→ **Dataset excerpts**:

┄┄┄┄┄┄

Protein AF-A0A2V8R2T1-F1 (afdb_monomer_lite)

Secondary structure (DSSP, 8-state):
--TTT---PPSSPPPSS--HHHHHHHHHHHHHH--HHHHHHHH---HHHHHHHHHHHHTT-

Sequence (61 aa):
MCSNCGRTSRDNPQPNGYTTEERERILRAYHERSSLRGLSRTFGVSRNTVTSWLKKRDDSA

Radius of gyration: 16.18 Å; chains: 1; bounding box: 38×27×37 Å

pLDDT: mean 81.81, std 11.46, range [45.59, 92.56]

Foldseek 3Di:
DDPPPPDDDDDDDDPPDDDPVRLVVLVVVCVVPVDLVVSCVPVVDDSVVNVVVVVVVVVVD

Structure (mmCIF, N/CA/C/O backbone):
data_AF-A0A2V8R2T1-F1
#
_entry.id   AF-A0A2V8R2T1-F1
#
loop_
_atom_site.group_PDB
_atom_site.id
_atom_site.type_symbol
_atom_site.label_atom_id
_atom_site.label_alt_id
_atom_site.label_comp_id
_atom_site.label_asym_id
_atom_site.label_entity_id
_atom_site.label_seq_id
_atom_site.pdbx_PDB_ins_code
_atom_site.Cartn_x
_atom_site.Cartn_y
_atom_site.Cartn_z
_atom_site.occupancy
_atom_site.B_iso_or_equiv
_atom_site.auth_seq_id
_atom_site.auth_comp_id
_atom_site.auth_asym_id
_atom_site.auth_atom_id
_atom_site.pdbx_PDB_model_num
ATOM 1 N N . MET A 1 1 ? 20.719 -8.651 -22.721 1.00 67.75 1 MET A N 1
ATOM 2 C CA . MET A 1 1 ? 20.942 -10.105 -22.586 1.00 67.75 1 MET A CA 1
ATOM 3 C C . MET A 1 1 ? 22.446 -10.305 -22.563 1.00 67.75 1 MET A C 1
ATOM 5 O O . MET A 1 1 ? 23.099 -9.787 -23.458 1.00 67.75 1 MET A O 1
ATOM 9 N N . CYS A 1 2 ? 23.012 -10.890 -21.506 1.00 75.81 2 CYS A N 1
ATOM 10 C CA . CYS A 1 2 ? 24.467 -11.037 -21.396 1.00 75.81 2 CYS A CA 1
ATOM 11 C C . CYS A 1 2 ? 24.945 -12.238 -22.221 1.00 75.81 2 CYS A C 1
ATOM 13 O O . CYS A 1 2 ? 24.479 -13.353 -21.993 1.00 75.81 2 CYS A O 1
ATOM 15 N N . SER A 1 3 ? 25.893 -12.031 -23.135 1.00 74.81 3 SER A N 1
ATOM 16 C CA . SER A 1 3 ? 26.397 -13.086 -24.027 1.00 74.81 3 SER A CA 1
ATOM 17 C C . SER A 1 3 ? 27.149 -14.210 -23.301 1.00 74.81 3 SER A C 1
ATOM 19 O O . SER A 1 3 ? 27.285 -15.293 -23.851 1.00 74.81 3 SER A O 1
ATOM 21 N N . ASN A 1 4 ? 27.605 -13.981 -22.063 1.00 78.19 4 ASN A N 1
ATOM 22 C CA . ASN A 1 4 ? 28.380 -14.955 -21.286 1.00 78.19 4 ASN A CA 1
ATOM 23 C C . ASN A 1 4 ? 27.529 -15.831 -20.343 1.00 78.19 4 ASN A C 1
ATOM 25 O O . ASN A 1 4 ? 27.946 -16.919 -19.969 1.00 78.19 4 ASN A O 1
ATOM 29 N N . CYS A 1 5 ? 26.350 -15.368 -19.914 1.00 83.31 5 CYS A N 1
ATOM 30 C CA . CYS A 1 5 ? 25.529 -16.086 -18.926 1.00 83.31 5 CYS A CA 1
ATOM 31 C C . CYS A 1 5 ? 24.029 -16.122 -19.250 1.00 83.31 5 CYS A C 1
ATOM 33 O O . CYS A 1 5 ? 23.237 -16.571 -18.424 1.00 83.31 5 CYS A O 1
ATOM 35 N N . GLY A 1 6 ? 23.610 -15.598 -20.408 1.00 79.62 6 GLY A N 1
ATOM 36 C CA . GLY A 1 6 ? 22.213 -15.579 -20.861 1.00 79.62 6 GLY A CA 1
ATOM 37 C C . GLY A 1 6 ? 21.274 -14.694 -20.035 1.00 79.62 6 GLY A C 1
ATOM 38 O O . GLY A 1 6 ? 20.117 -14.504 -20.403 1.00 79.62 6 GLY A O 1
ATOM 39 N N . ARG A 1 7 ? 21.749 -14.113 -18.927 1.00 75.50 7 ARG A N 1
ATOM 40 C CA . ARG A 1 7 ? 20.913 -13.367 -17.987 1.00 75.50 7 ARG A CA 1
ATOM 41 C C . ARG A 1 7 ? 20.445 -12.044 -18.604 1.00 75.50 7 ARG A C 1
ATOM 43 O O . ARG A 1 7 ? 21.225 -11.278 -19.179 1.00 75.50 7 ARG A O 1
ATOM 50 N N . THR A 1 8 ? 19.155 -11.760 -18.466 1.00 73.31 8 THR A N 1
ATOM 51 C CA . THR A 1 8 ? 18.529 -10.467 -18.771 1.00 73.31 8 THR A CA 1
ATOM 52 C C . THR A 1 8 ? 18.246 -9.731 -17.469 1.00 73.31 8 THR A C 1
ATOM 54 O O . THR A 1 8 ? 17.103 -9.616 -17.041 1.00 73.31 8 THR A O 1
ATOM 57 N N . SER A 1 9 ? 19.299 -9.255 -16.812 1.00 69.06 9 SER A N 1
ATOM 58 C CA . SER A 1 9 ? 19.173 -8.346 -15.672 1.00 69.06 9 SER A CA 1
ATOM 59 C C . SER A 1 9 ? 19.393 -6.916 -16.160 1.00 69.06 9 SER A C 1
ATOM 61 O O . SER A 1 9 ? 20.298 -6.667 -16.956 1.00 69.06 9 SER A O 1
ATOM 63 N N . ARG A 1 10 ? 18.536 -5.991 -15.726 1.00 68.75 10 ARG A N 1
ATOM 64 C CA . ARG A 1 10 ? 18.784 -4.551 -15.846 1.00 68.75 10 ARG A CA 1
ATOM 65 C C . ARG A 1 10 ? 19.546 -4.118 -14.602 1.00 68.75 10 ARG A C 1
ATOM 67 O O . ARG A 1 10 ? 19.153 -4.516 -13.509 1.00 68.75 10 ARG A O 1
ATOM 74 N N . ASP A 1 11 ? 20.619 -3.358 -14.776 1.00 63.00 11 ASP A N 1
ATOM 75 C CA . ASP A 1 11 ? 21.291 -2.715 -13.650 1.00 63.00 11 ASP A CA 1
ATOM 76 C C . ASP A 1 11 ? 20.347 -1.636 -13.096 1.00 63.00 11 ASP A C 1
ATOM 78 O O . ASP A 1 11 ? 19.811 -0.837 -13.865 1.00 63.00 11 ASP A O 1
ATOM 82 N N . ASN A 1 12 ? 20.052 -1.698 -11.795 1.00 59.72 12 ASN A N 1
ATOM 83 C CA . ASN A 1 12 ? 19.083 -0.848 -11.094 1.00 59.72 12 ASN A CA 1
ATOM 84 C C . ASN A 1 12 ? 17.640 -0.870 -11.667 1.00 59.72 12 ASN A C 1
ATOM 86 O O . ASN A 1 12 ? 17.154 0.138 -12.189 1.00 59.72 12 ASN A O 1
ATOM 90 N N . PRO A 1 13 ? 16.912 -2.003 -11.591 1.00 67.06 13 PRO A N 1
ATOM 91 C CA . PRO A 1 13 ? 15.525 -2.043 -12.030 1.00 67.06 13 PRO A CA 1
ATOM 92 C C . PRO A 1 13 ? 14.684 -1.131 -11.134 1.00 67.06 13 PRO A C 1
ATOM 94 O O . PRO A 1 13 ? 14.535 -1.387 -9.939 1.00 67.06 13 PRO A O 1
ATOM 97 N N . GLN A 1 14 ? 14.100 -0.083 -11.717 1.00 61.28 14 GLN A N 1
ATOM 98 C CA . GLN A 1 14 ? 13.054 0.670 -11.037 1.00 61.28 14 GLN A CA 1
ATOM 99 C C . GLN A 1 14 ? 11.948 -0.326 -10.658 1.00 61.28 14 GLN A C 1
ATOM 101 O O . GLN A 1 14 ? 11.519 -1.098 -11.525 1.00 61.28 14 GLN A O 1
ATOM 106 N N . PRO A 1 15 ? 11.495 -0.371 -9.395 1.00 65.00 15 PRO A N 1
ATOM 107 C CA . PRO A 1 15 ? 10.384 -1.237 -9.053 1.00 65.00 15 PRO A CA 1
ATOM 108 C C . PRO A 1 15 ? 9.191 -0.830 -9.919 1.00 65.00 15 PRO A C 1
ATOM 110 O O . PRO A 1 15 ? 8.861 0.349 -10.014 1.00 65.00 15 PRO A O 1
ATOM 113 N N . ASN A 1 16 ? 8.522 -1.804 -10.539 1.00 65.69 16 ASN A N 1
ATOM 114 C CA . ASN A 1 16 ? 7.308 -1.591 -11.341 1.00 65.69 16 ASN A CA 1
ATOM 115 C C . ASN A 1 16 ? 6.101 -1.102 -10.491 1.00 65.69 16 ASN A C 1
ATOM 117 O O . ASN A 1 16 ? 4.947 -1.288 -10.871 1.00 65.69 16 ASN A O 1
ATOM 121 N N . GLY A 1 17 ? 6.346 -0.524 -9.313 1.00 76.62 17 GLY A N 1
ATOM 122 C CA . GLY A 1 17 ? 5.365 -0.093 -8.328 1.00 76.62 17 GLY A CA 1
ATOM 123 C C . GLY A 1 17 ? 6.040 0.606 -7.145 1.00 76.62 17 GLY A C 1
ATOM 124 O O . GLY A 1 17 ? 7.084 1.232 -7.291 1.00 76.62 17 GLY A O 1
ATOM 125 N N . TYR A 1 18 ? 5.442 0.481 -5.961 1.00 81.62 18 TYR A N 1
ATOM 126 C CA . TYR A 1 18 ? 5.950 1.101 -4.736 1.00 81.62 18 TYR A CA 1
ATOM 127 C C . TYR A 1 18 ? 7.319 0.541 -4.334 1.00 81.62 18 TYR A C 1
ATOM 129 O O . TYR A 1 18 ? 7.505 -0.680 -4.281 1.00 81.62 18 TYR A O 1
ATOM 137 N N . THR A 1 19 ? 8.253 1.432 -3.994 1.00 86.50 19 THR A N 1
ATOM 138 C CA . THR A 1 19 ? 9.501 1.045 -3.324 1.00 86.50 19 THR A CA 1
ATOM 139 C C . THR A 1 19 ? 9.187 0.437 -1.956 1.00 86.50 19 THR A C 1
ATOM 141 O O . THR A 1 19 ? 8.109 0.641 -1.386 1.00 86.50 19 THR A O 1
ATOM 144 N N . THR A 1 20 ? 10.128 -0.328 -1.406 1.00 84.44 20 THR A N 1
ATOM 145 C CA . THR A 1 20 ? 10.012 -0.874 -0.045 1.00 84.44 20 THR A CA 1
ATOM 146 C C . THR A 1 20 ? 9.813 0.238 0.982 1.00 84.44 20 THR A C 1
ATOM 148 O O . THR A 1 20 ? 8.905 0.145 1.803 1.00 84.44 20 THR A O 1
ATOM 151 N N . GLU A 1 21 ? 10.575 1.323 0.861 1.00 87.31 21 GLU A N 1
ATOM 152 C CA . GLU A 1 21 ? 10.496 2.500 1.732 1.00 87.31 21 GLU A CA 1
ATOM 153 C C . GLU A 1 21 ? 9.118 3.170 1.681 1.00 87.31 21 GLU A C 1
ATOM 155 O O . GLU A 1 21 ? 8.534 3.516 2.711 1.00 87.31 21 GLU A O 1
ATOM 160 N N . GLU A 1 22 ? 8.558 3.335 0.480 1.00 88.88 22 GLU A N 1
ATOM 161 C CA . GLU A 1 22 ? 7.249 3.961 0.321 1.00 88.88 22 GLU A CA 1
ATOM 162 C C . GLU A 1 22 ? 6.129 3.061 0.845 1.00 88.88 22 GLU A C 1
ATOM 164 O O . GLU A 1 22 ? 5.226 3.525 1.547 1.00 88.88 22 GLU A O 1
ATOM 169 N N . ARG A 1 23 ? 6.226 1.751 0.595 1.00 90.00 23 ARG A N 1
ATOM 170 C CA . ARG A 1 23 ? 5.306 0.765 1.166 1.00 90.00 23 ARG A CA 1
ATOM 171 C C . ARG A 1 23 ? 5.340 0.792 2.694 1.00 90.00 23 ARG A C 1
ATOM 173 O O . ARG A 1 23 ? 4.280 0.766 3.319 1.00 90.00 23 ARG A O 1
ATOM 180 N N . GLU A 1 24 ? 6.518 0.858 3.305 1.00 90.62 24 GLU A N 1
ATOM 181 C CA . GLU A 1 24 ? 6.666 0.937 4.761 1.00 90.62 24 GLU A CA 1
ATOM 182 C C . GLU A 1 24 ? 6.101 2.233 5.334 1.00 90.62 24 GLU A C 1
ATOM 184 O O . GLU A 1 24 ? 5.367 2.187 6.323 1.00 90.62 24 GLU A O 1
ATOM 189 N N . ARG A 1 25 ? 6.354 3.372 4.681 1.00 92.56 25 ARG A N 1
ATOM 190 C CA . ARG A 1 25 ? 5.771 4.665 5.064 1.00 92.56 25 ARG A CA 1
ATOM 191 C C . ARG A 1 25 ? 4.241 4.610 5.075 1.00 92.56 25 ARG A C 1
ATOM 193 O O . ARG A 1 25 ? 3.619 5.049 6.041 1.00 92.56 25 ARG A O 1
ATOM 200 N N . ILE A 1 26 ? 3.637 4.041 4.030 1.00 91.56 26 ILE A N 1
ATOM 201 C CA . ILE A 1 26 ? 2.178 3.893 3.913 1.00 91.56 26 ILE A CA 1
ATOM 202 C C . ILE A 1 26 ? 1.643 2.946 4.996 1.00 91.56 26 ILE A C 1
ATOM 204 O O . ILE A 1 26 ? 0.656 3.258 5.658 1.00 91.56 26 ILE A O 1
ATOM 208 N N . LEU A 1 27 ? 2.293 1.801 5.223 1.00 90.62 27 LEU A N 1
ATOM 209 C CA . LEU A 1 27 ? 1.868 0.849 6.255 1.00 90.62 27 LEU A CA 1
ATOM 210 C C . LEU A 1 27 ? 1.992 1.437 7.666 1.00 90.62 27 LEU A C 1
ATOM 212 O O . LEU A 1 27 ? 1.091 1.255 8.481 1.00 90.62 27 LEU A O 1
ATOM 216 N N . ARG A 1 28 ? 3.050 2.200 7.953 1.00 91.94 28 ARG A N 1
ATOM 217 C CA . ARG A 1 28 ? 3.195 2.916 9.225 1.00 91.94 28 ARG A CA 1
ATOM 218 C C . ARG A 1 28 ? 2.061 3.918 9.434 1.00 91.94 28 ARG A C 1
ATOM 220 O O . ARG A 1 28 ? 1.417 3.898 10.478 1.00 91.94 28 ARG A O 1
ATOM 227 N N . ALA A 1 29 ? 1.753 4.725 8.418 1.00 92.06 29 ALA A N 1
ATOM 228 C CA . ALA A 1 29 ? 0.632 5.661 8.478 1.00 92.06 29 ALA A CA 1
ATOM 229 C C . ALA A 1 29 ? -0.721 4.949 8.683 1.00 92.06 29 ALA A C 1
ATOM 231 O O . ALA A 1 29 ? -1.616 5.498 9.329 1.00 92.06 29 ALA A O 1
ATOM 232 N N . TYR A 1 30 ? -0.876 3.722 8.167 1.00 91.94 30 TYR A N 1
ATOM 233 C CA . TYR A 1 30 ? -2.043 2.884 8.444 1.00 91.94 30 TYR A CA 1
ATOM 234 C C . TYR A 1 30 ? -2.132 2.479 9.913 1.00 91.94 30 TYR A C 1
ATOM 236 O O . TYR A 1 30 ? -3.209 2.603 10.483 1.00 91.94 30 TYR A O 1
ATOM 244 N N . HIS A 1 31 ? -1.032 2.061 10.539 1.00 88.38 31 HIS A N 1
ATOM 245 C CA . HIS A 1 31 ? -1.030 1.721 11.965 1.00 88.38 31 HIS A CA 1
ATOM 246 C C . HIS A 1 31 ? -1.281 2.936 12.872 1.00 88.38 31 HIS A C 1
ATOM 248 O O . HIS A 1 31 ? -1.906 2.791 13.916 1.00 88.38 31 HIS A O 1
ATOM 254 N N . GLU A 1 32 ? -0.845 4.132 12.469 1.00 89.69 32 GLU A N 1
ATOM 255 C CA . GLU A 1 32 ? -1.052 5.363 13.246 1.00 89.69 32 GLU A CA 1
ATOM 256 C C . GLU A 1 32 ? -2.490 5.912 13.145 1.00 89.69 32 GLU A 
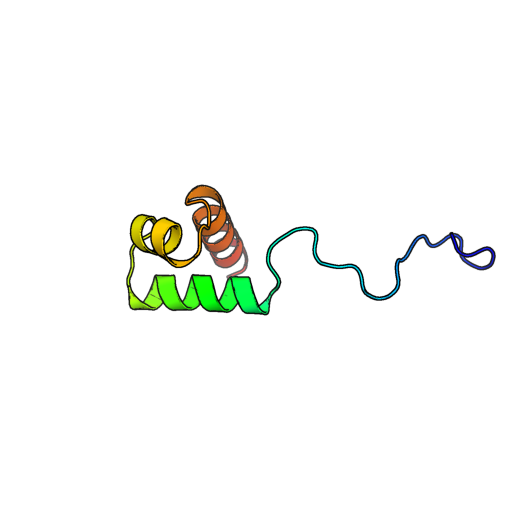C 1
ATOM 258 O O . GLU A 1 32 ? -3.021 6.427 14.126 1.00 89.69 32 GLU A O 1
ATOM 263 N N . ARG A 1 33 ? -3.129 5.841 11.964 1.00 80.12 33 ARG A N 1
ATOM 264 C CA . ARG A 1 33 ? -4.433 6.496 11.693 1.00 80.12 33 ARG A CA 1
ATOM 265 C C . ARG A 1 33 ? -5.587 5.541 11.368 1.00 80.12 33 ARG A C 1
ATOM 267 O O . ARG A 1 33 ? -6.695 6.010 11.098 1.00 80.12 33 ARG A O 1
ATOM 274 N N . SER A 1 34 ? -5.331 4.235 11.304 1.00 79.94 34 SER A N 1
ATOM 275 C CA . SER A 1 34 ? -6.294 3.132 11.130 1.00 79.94 34 SER A CA 1
ATOM 276 C C . SER A 1 34 ? -7.399 3.350 10.080 1.00 79.94 34 SER A C 1
ATOM 278 O O . SER A 1 34 ? -8.541 2.944 10.281 1.00 79.94 34 SER A O 1
ATOM 280 N N . SER A 1 35 ? -7.109 3.996 8.937 1.00 87.88 35 SER A N 1
ATOM 281 C CA . SER A 1 35 ? -8.145 4.311 7.933 1.00 87.88 35 SER A CA 1
ATOM 282 C C . SER A 1 35 ? -7.688 4.196 6.472 1.00 87.88 35 SER A C 1
ATOM 284 O O . SER A 1 35 ? -7.081 5.100 5.901 1.00 87.88 35 SER A O 1
ATOM 286 N N . LEU A 1 36 ? -8.098 3.114 5.793 1.00 89.25 36 LEU A N 1
ATOM 287 C CA . LEU A 1 36 ? -7.801 2.859 4.367 1.00 89.25 36 LEU A CA 1
ATOM 288 C C . LEU A 1 36 ? -8.241 4.000 3.434 1.00 89.25 36 LEU A C 1
ATOM 290 O O . LEU A 1 36 ? -7.584 4.294 2.437 1.00 89.25 36 LEU A O 1
ATOM 294 N N . ARG A 1 37 ? -9.362 4.658 3.753 1.00 90.56 37 ARG A N 1
ATOM 295 C CA . ARG A 1 37 ? -9.857 5.802 2.975 1.00 90.56 37 ARG A CA 1
ATOM 296 C C . ARG A 1 37 ? -8.973 7.040 3.149 1.00 90.56 37 ARG A C 1
ATOM 298 O O . ARG A 1 37 ? -8.791 7.772 2.181 1.00 90.56 37 ARG A O 1
ATOM 305 N N . GLY A 1 38 ? -8.409 7.239 4.341 1.00 91.25 38 GLY A N 1
ATOM 306 C CA . GLY A 1 38 ? -7.432 8.292 4.609 1.00 91.25 38 GLY A CA 1
ATOM 307 C C . GLY A 1 38 ? -6.154 8.071 3.807 1.00 91.25 38 GLY A C 1
ATOM 308 O O . GLY A 1 38 ? -5.719 8.969 3.095 1.00 91.25 38 GLY A O 1
ATOM 309 N N . LEU A 1 39 ? -5.629 6.842 3.803 1.00 91.00 39 LEU A N 1
ATOM 310 C CA . LEU A 1 39 ? -4.434 6.506 3.018 1.00 91.00 39 LEU A CA 1
ATOM 311 C C . LEU A 1 39 ? -4.626 6.719 1.519 1.00 91.00 39 LEU A C 1
ATOM 313 O O . LEU A 1 39 ? -3.737 7.249 0.863 1.00 91.00 39 LEU A O 1
ATOM 317 N N . SER A 1 40 ? -5.795 6.365 0.984 1.00 91.19 40 SER A N 1
ATOM 318 C CA . SER A 1 40 ? -6.101 6.607 -0.428 1.00 91.19 40 SER A CA 1
ATOM 319 C C . SER A 1 40 ? -6.115 8.099 -0.781 1.00 91.19 40 SER A C 1
ATOM 321 O O . SER A 1 40 ? -5.672 8.469 -1.863 1.00 91.19 40 SER A O 1
ATOM 323 N N . ARG A 1 41 ? -6.556 8.973 0.136 1.00 90.81 41 ARG A N 1
ATOM 324 C CA . ARG A 1 41 ? -6.547 10.432 -0.064 1.00 90.81 41 ARG A CA 1
ATOM 325 C C . ARG A 1 41 ? -5.166 11.056 0.133 1.00 90.81 41 ARG A C 1
ATOM 327 O O . ARG A 1 41 ? -4.837 11.991 -0.582 1.00 90.81 41 ARG A O 1
ATOM 334 N N . THR A 1 42 ? -4.381 10.558 
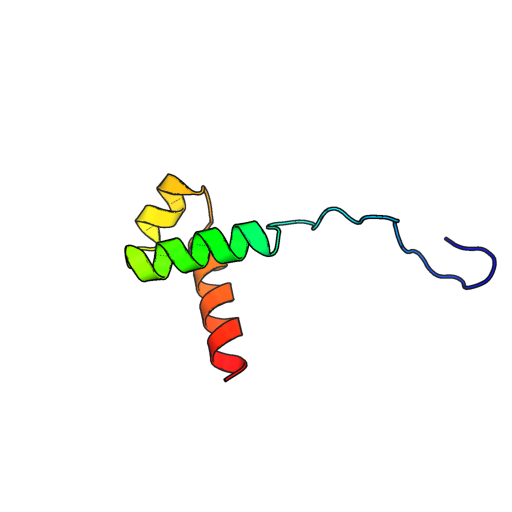1.086 1.00 91.00 42 THR A N 1
ATOM 335 C CA . THR A 1 42 ? -3.064 11.118 1.429 1.00 91.00 42 THR A CA 1
ATOM 336 C C . THR A 1 42 ? -1.950 10
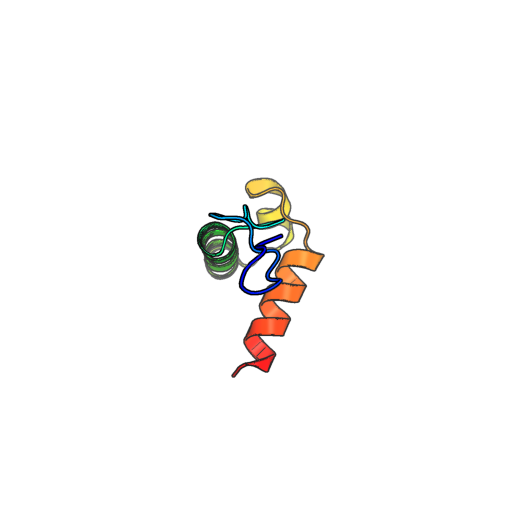.617 0.513 1.00 91.00 42 THR A C 1
ATOM 338 O O . THR A 1 42 ? -1.095 11.400 0.124 1.00 91.00 42 THR A O 1
ATOM 341 N N . PHE A 1 43 ? -1.957 9.331 0.161 1.00 89.06 43 PHE A N 1
ATOM 342 C CA . PHE A 1 43 ? -0.869 8.680 -0.581 1.00 89.06 43 PHE A CA 1
ATOM 343 C C . PHE A 1 43 ? -1.274 8.235 -1.992 1.00 89.06 43 PHE A C 1
ATOM 345 O O . PHE A 1 43 ? -0.463 7.651 -2.701 1.00 89.06 43 PHE A O 1
ATOM 352 N N . GLY A 1 44 ? -2.537 8.426 -2.393 1.00 89.94 44 GLY A N 1
ATOM 353 C CA . GLY A 1 44 ? -3.023 7.982 -3.706 1.00 89.94 44 GLY A CA 1
ATOM 354 C C . GLY A 1 44 ? -3.033 6.460 -3.891 1.00 89.94 44 GLY A C 1
ATOM 355 O O . GLY A 1 44 ? -3.230 5.970 -4.999 1.00 89.94 44 GLY A O 1
ATOM 356 N N . VAL A 1 45 ? -2.821 5.690 -2.819 1.00 90.81 45 VAL A N 1
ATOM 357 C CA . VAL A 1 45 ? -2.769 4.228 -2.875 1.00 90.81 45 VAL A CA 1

┄┄┄┄┄┄

Copy only this part of the entries above: the line with "ATOM 181 C CA", the line with "ATOM 189 N N", and the lines between, all exactly as written.

ATOM 181 C CA . GLU A 1 24 ? 6.666 0.937 4.761 1.00 90.62 24 GLU A CA 1
ATOM 182 C C . GLU A 1 24 ? 6.101 2.233 5.334 1.00 90.62 24 GLU A C 1
ATOM 184 O O . GLU A 1 24 ? 5.367 2.187 6.323 1.00 90.62 24 GLU A O 1
ATOM 189 N N . ARG A 1 25 ? 6.354 3.372 4.681 1.00 92.56 25 ARG A N 1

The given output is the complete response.